# [Required work]
Search the records for lines with the word "synthetase" and copy each match.
◇ ◇ ◇
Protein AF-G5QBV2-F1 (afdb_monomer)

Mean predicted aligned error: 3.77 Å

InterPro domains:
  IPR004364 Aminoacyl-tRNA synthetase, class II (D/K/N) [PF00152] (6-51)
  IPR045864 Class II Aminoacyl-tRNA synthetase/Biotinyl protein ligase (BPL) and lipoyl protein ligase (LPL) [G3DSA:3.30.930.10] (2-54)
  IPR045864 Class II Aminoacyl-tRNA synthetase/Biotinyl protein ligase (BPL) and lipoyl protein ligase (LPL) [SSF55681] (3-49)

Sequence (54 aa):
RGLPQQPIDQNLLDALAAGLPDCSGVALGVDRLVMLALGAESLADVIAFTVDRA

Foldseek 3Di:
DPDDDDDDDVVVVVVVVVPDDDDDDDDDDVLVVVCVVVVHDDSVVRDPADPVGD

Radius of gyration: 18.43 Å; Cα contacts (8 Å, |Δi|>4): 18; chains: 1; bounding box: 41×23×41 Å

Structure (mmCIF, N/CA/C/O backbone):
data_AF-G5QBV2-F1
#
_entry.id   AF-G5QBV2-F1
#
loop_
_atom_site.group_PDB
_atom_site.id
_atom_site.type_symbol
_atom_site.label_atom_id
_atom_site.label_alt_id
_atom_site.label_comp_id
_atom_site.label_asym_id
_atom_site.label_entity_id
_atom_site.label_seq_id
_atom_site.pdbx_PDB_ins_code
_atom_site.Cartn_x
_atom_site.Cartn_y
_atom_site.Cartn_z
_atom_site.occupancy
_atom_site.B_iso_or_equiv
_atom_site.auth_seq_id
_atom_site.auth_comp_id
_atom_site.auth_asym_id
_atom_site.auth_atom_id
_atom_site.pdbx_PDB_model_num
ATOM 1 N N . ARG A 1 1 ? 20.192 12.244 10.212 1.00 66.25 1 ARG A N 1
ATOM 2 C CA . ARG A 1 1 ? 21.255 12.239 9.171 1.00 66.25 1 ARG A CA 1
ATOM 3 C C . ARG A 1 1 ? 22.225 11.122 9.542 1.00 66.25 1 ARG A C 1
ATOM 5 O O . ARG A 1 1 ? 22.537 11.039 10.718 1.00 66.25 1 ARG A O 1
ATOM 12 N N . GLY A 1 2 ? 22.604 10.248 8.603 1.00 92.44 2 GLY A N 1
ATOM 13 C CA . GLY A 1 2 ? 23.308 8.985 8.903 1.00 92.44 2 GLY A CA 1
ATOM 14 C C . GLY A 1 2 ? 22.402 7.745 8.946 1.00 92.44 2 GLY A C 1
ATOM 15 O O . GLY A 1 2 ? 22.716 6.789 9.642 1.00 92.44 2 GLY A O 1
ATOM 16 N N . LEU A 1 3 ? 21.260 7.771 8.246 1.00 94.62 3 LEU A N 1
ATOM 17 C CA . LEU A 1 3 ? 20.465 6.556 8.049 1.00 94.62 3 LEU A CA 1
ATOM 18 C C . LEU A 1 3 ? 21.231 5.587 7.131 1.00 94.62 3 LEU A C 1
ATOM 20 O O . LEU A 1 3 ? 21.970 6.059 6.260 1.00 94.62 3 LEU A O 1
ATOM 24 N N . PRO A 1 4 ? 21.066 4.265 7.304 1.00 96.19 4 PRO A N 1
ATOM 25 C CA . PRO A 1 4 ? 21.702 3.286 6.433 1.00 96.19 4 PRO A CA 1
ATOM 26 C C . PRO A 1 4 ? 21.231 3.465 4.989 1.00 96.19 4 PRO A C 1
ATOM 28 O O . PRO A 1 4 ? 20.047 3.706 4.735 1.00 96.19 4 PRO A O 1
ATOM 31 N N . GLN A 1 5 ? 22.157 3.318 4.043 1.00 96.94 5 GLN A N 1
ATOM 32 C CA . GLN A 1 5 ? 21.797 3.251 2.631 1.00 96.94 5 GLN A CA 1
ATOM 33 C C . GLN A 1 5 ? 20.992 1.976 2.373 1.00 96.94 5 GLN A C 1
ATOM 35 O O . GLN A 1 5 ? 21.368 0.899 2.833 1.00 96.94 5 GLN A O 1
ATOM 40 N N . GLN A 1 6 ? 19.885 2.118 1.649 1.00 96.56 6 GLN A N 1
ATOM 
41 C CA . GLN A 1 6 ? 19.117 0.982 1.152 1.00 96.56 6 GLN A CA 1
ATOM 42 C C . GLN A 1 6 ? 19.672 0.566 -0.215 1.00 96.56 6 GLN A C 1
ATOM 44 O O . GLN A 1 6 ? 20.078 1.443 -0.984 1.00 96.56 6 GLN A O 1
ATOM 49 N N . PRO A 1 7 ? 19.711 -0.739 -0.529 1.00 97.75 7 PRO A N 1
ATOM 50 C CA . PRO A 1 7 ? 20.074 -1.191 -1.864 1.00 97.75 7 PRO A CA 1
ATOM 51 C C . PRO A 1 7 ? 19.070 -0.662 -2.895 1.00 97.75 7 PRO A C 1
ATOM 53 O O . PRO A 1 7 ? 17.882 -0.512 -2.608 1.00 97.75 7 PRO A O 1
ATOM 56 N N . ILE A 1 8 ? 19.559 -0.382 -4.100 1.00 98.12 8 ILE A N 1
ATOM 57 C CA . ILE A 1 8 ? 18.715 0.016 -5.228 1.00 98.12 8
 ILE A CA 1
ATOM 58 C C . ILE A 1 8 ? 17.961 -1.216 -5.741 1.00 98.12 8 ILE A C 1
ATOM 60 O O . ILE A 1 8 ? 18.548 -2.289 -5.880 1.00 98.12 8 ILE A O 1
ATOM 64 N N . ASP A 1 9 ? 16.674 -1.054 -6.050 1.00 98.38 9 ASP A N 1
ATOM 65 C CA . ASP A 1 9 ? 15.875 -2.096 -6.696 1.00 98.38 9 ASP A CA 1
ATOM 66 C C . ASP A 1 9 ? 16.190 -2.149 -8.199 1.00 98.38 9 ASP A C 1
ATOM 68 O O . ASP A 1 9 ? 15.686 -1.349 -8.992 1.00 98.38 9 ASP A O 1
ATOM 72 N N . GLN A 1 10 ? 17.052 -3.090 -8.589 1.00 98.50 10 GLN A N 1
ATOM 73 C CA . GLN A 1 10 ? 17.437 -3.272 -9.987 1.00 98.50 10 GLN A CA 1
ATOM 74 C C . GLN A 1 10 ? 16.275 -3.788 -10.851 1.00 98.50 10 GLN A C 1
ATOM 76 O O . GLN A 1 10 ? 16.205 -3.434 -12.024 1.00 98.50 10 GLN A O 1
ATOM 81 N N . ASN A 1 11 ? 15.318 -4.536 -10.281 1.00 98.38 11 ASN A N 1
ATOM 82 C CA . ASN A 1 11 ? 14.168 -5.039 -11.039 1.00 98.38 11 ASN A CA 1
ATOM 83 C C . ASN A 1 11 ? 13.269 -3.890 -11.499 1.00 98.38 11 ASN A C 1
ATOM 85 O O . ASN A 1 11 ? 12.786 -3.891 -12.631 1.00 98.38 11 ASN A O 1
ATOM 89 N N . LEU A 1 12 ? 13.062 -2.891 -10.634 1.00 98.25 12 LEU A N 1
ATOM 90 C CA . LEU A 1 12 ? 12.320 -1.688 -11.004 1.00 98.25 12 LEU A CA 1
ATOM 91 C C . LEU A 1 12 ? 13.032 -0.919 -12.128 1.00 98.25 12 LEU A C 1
◇ ◇ ◇
# [Answer below]
  IPR004364 Aminoacyl-tRNA synthetase, class II (D/K/N) [PF00152] (6-51)
  IPR045864 Class II Aminoacyl-tRNA synthetase/Biotinyl protein ligase (BPL) and lipoyl protein ligase (LPL) [G3DSA:3.30.930.10] (2-54)
  IPR045864 Class II Aminoacyl-tRNA synthetase/Biotinyl protein ligase (BPL) and lipoyl protein ligase (LPL) [SSF55681] (3-49)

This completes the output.